- Motto: Knowledge Is Power
- Established: 2003
- School type: Unaccredited for-profit college
- Dean: Tony B. E. Ogiamien (President)
- Location: Ontario, CA, US 34°04′14″N 117°36′50″W﻿ / ﻿34.070446°N 117.613937°W
- Enrollment: 330
- Faculty: 23 (full time and adjunct)
- Bar pass rate: 33% (1/3) (July 2013 1st time takers)
- Website: American Heritage University

= American Heritage University of Southern California =

For-profit college based in Southern California

American Heritage University of Southern California (AHUSC) is an unaccredited for-profit college based in Southern California.

American Heritage University states that it was founded in 2003 and is incorporated in the State of California under the name Heritage University.

==Degree Programs==
The university is structured into two schools: the School of Business Management and the School of Law. The following degree programs are offered:

The School of Business Management has two (2) programs:
- Bachelor of Business Administration (BBA).
- Master of Business Administration (MBA)

The School of Law has two (2) programs:
- Bachelor of Science in Law (BSL).
- Juris Doctor (JD)

Its student pool consists largely of working adults. The school is located in Ontario, California, where local students may attend classes on weekends at the school campus for in-class sessions. They also have online live interactive lectures and archived recorded lectures.

AHUSC has an open enrollment admission policy. It confers degrees, certificates, and diplomas in a range of courses in business management and law. Though the school requires a minimum of 60 credit units to be admitted to its programs, it provides degree applicants with the opportunity for advanced placement through Experiential Learning Assessment. It is approved by the California Bureau for Private Postsecondary Education to offer bachelor's degrees in film studies, business administration, and law; master's degrees in public policy and business administration; law degrees (J.D.); and a doctor of business administration degree. This is not the same as accreditation, as the Bureau is not an accrediting organization.

===Law Program===
American Heritage law school graduates are eligible to receive a Juris Doctor (J.D.) law degree. The distance-learning law program of American Heritage is not approved by the American Bar Association or accredited by the California Committee of Bar Examiners. American Heritage is registered with the State Bar of California Committee of Bar Examiners (CBE) as a distance-learning law school. Accordingly, after their first year of law studies, law students from American Heritage are required to pass the California First-Year Law Students Examination ("baby bar") in order to proceed to the more advanced law courses. Upon passing the baby bar and graduation from the JD program, American Heritage University students are eligible to take the California General Bar Examination and, upon passing, can practice law in California.

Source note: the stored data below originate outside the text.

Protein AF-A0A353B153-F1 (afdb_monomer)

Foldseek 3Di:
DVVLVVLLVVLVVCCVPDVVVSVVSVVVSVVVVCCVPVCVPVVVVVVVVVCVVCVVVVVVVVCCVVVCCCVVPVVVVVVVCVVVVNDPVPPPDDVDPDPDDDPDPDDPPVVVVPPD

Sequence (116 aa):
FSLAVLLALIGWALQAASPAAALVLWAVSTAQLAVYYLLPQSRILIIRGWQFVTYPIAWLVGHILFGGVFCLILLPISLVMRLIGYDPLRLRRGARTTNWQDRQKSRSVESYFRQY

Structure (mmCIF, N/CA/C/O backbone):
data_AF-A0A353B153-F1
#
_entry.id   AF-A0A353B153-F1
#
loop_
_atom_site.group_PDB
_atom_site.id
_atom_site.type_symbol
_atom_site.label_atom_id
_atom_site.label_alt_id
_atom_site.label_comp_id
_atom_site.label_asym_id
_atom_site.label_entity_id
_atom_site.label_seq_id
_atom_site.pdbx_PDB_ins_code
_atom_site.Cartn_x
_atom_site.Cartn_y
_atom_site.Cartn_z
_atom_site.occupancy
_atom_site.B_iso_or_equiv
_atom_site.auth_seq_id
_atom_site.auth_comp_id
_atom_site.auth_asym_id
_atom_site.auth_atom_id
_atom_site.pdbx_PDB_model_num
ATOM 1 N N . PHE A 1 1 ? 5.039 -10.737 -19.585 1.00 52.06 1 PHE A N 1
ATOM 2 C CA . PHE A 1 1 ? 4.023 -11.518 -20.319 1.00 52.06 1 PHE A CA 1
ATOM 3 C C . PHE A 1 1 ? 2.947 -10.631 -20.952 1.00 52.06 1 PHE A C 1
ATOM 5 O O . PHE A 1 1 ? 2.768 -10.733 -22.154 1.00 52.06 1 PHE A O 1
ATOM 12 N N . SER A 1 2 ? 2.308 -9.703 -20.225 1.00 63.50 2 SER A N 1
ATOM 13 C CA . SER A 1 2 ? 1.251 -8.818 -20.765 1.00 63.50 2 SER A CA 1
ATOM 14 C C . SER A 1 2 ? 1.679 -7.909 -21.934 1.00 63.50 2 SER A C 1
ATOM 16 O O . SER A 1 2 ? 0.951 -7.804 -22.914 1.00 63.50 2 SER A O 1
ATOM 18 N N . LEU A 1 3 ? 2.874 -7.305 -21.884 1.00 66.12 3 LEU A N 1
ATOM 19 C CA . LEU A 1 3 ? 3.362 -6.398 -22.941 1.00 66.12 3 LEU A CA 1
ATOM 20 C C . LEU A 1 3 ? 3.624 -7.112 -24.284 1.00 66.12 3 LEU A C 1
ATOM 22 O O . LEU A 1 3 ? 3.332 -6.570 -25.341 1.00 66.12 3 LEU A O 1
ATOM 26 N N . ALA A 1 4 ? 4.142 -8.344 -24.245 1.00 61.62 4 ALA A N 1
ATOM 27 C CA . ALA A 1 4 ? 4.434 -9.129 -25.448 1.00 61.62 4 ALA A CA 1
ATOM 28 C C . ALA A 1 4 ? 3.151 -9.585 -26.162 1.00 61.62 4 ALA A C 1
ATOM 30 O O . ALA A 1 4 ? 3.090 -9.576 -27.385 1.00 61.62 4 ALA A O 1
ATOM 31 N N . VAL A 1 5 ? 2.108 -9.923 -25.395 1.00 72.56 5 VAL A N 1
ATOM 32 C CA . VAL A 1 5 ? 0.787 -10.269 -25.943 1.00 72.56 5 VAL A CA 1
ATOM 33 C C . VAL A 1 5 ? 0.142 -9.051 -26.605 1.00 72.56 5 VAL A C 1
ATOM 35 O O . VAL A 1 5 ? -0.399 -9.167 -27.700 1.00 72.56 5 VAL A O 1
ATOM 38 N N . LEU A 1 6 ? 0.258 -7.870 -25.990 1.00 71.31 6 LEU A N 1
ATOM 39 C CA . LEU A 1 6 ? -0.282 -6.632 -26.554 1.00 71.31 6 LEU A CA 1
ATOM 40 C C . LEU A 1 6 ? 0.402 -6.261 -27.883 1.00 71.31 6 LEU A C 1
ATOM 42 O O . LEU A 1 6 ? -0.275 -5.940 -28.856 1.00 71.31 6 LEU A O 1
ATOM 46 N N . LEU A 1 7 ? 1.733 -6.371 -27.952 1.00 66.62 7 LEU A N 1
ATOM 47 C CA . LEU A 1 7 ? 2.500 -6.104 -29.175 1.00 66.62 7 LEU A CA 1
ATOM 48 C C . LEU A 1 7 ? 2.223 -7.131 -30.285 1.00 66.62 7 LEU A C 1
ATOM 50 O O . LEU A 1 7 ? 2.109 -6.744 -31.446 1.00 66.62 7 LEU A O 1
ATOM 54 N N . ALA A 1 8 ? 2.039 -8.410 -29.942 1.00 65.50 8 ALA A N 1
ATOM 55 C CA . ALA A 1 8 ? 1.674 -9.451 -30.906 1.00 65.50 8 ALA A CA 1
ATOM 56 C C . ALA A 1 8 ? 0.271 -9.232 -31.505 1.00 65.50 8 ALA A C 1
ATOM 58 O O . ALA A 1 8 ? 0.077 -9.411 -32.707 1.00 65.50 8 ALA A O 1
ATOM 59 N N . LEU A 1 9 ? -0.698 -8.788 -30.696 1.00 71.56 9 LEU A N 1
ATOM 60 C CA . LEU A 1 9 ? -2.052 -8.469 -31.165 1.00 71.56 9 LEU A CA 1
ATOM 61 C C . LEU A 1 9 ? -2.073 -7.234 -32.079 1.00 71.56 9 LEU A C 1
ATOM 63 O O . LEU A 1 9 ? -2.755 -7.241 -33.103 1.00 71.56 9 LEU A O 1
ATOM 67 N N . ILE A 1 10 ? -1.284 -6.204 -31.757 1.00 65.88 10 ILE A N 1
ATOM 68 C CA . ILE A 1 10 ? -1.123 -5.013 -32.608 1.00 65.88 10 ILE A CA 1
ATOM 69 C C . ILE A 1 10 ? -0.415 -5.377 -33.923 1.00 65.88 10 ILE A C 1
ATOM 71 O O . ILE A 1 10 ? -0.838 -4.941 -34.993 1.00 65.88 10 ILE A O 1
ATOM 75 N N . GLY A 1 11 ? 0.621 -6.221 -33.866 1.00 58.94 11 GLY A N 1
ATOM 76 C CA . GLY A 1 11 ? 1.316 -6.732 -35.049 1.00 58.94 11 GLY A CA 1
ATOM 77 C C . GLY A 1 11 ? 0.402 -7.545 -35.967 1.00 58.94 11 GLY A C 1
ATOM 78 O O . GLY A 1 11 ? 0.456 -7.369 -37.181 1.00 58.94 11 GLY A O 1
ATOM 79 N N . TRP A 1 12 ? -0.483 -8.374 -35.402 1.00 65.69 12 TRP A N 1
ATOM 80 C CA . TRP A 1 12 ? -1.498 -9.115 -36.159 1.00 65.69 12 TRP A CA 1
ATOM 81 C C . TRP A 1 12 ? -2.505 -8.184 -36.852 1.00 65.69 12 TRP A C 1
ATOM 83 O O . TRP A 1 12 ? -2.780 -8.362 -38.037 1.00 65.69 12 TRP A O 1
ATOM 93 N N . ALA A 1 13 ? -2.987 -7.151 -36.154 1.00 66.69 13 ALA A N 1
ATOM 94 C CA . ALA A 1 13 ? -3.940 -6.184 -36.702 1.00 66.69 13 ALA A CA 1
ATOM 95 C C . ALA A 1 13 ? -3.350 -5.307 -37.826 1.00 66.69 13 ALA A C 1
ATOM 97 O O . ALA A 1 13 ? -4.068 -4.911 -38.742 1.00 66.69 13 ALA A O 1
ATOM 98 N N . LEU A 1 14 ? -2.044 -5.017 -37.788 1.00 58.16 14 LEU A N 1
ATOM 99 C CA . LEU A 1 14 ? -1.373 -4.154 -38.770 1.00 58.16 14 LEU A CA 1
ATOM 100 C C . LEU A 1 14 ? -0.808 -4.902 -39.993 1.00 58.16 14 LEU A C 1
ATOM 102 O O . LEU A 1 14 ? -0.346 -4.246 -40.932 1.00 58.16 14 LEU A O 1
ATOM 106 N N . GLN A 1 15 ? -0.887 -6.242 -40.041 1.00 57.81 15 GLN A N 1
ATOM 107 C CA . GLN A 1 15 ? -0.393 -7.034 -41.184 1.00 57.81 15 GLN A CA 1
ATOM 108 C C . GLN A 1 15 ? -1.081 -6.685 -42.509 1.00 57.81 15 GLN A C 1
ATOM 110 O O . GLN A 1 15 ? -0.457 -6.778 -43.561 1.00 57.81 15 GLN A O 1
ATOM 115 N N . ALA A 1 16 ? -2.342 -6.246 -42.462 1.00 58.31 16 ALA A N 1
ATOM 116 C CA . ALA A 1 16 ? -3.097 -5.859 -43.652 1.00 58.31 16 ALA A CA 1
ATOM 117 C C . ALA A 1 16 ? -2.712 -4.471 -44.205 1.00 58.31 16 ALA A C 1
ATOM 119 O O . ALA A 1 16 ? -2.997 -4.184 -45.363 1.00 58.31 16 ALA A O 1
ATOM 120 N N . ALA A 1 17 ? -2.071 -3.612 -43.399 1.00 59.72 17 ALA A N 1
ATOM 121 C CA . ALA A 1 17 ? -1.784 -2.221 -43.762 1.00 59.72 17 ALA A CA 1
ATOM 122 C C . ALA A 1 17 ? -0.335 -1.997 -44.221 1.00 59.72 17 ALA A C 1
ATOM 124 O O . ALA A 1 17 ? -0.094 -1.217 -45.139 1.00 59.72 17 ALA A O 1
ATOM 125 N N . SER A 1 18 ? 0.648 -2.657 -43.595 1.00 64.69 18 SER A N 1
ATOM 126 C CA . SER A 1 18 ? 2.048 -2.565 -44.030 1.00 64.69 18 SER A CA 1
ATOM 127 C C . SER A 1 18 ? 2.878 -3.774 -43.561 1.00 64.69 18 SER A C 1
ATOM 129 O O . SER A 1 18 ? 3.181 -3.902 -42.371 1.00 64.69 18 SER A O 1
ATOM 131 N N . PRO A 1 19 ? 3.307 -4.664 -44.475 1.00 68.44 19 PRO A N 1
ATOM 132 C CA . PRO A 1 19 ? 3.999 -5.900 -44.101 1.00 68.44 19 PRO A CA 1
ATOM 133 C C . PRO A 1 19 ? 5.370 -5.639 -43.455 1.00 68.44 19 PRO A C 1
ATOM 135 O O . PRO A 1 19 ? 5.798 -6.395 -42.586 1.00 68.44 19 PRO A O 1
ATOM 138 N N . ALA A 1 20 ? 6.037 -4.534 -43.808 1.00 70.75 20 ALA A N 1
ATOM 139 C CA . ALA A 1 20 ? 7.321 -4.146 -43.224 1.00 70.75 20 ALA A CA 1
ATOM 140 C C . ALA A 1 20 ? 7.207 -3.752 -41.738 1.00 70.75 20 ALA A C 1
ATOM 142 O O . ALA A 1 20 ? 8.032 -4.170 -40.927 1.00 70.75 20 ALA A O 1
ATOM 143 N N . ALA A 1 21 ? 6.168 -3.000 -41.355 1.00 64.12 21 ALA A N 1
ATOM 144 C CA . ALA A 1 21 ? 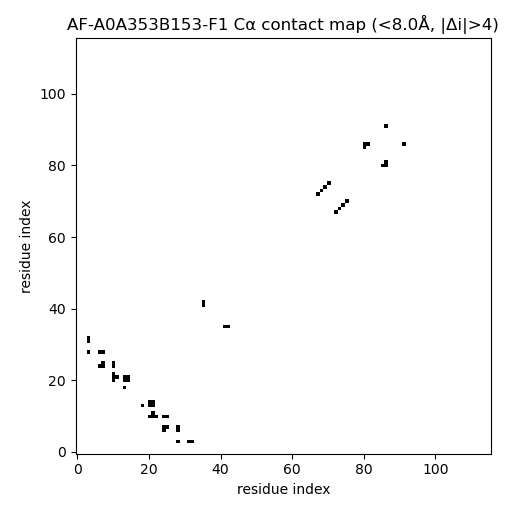5.951 -2.613 -39.960 1.00 64.12 21 ALA A CA 1
ATOM 145 C C . ALA A 1 21 ? 5.573 -3.824 -39.096 1.00 64.12 21 ALA A C 1
ATOM 147 O O . ALA A 1 21 ? 6.058 -3.961 -37.972 1.00 64.12 21 ALA A O 1
ATOM 148 N N . ALA A 1 22 ? 4.770 -4.743 -39.640 1.00 63.00 22 ALA A N 1
ATOM 149 C CA . ALA A 1 22 ? 4.447 -5.997 -38.973 1.00 63.00 22 ALA A CA 1
ATOM 150 C C . ALA A 1 22 ? 5.703 -6.838 -38.695 1.00 63.00 22 ALA A C 1
ATOM 152 O O . ALA A 1 22 ? 5.865 -7.341 -37.586 1.00 63.00 22 ALA A O 1
ATOM 153 N N . LEU A 1 23 ? 6.623 -6.948 -39.658 1.00 73.69 23 LEU A N 1
ATOM 154 C CA . LEU A 1 23 ? 7.845 -7.746 -39.514 1.00 73.69 23 LEU A CA 1
ATOM 155 C C . LEU A 1 23 ? 8.786 -7.172 -38.442 1.00 73.69 23 LEU A C 1
ATOM 157 O O . LEU A 1 23 ? 9.328 -7.926 -37.634 1.00 73.69 23 LEU A O 1
ATOM 161 N N . VAL A 1 24 ? 8.902 -5.842 -38.360 1.00 75.38 24 VAL A N 1
ATOM 162 C CA . VAL A 1 24 ? 9.634 -5.163 -37.275 1.00 75.38 24 VAL A CA 1
ATOM 163 C C . VAL A 1 24 ? 8.979 -5.435 -35.918 1.00 75.38 24 VAL A C 1
ATOM 165 O O . VAL A 1 24 ? 9.671 -5.783 -34.963 1.00 75.38 24 VAL A O 1
ATOM 168 N N . LEU A 1 25 ? 7.650 -5.349 -35.819 1.00 71.06 25 LEU A N 1
ATOM 169 C CA . LEU A 1 25 ? 6.925 -5.619 -34.572 1.00 71.06 25 LEU A CA 1
ATOM 170 C C . LEU A 1 25 ? 7.035 -7.088 -34.127 1.00 71.06 25 LEU A C 1
ATOM 172 O O . LEU A 1 25 ?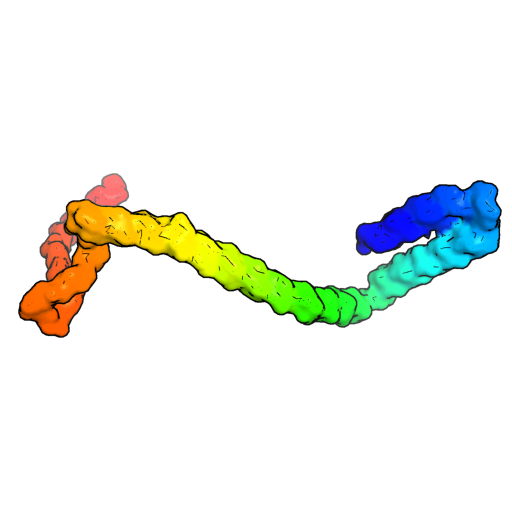 7.201 -7.357 -32.933 1.00 71.06 25 LEU A O 1
ATOM 176 N N . TRP A 1 26 ? 7.010 -8.036 -35.067 1.00 74.69 26 TRP A N 1
ATOM 177 C CA . TRP A 1 26 ? 7.264 -9.454 -34.799 1.00 74.69 26 TRP A CA 1
ATOM 178 C C . TRP A 1 26 ? 8.706 -9.695 -34.347 1.00 74.69 26 TRP A C 1
ATOM 180 O O . TRP A 1 26 ? 8.920 -10.390 -33.350 1.00 74.69 26 TRP A O 1
ATOM 190 N N . ALA A 1 27 ? 9.693 -9.082 -35.005 1.00 77.81 27 ALA A N 1
ATOM 191 C CA . ALA A 1 27 ? 11.098 -9.192 -34.619 1.00 77.81 27 ALA A CA 1
ATOM 192 C C . ALA A 1 27 ? 11.341 -8.637 -33.208 1.00 77.81 27 ALA A C 1
ATOM 194 O O . ALA A 1 27 ? 11.971 -9.301 -32.386 1.00 77.81 27 ALA A O 1
ATOM 195 N N . VAL A 1 28 ? 10.764 -7.475 -32.887 1.00 74.88 28 VAL A N 1
ATOM 196 C CA . VAL A 1 28 ? 10.854 -6.854 -31.556 1.00 74.88 28 VAL A CA 1
ATOM 197 C C . VAL A 1 28 ? 10.169 -7.717 -30.494 1.00 74.88 28 VAL A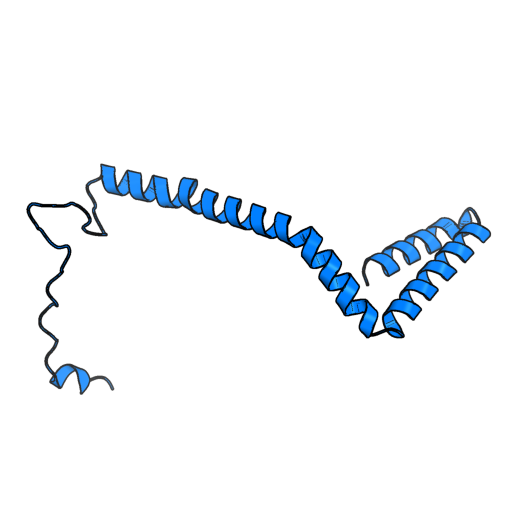 C 1
ATOM 199 O O . VAL A 1 28 ? 10.742 -7.945 -29.431 1.00 74.88 28 VAL A O 1
ATOM 202 N N . SER A 1 29 ? 8.986 -8.264 -30.782 1.00 69.44 29 SER A N 1
ATOM 203 C CA . SER A 1 29 ? 8.256 -9.129 -29.841 1.00 69.44 29 SER A CA 1
ATOM 204 C C . SER A 1 29 ? 9.003 -10.436 -29.557 1.00 69.44 29 SER A C 1
ATOM 206 O O . SER A 1 29 ? 9.082 -10.879 -28.408 1.00 69.44 29 SER A O 1
ATOM 208 N N . THR A 1 30 ? 9.602 -11.029 -30.590 1.00 74.31 30 THR A N 1
ATOM 209 C CA . THR A 1 30 ? 10.366 -12.278 -30.474 1.00 74.31 30 THR A CA 1
ATOM 210 C C . THR A 1 30 ? 11.701 -12.044 -29.770 1.00 74.31 30 THR A C 1
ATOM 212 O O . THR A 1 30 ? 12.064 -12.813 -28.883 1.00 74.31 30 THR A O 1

In August 2022, the Committee of Bar Examiners advised American Heritage University School of Law that it intended to place the law school on probation or withdraw its accreditation because it was not in compliance or not likely to be in compliance with the rules and guidelines for unaccredited law schools. The law school requested a hearing regarding this finding, which will take place before the full Committee on December 3, 2022. In February 2023, the law school withdrew its registration.

==== FYLSE (baby bar) general passage rates====
Between June 2011 and October 2015, 45 American Heritage University law students had taken the California First-Year Law Students' Examination (FYLSE) ("baby bar"), with 10 students passing — a passage rate of 22.22 percent.

From February 2013 through the October 2015 FYLSE, after passing the baby bar, 22 American Heritage University law students had taken the California General Bar Examination, with nine students passing — a passage rate of 41 percent.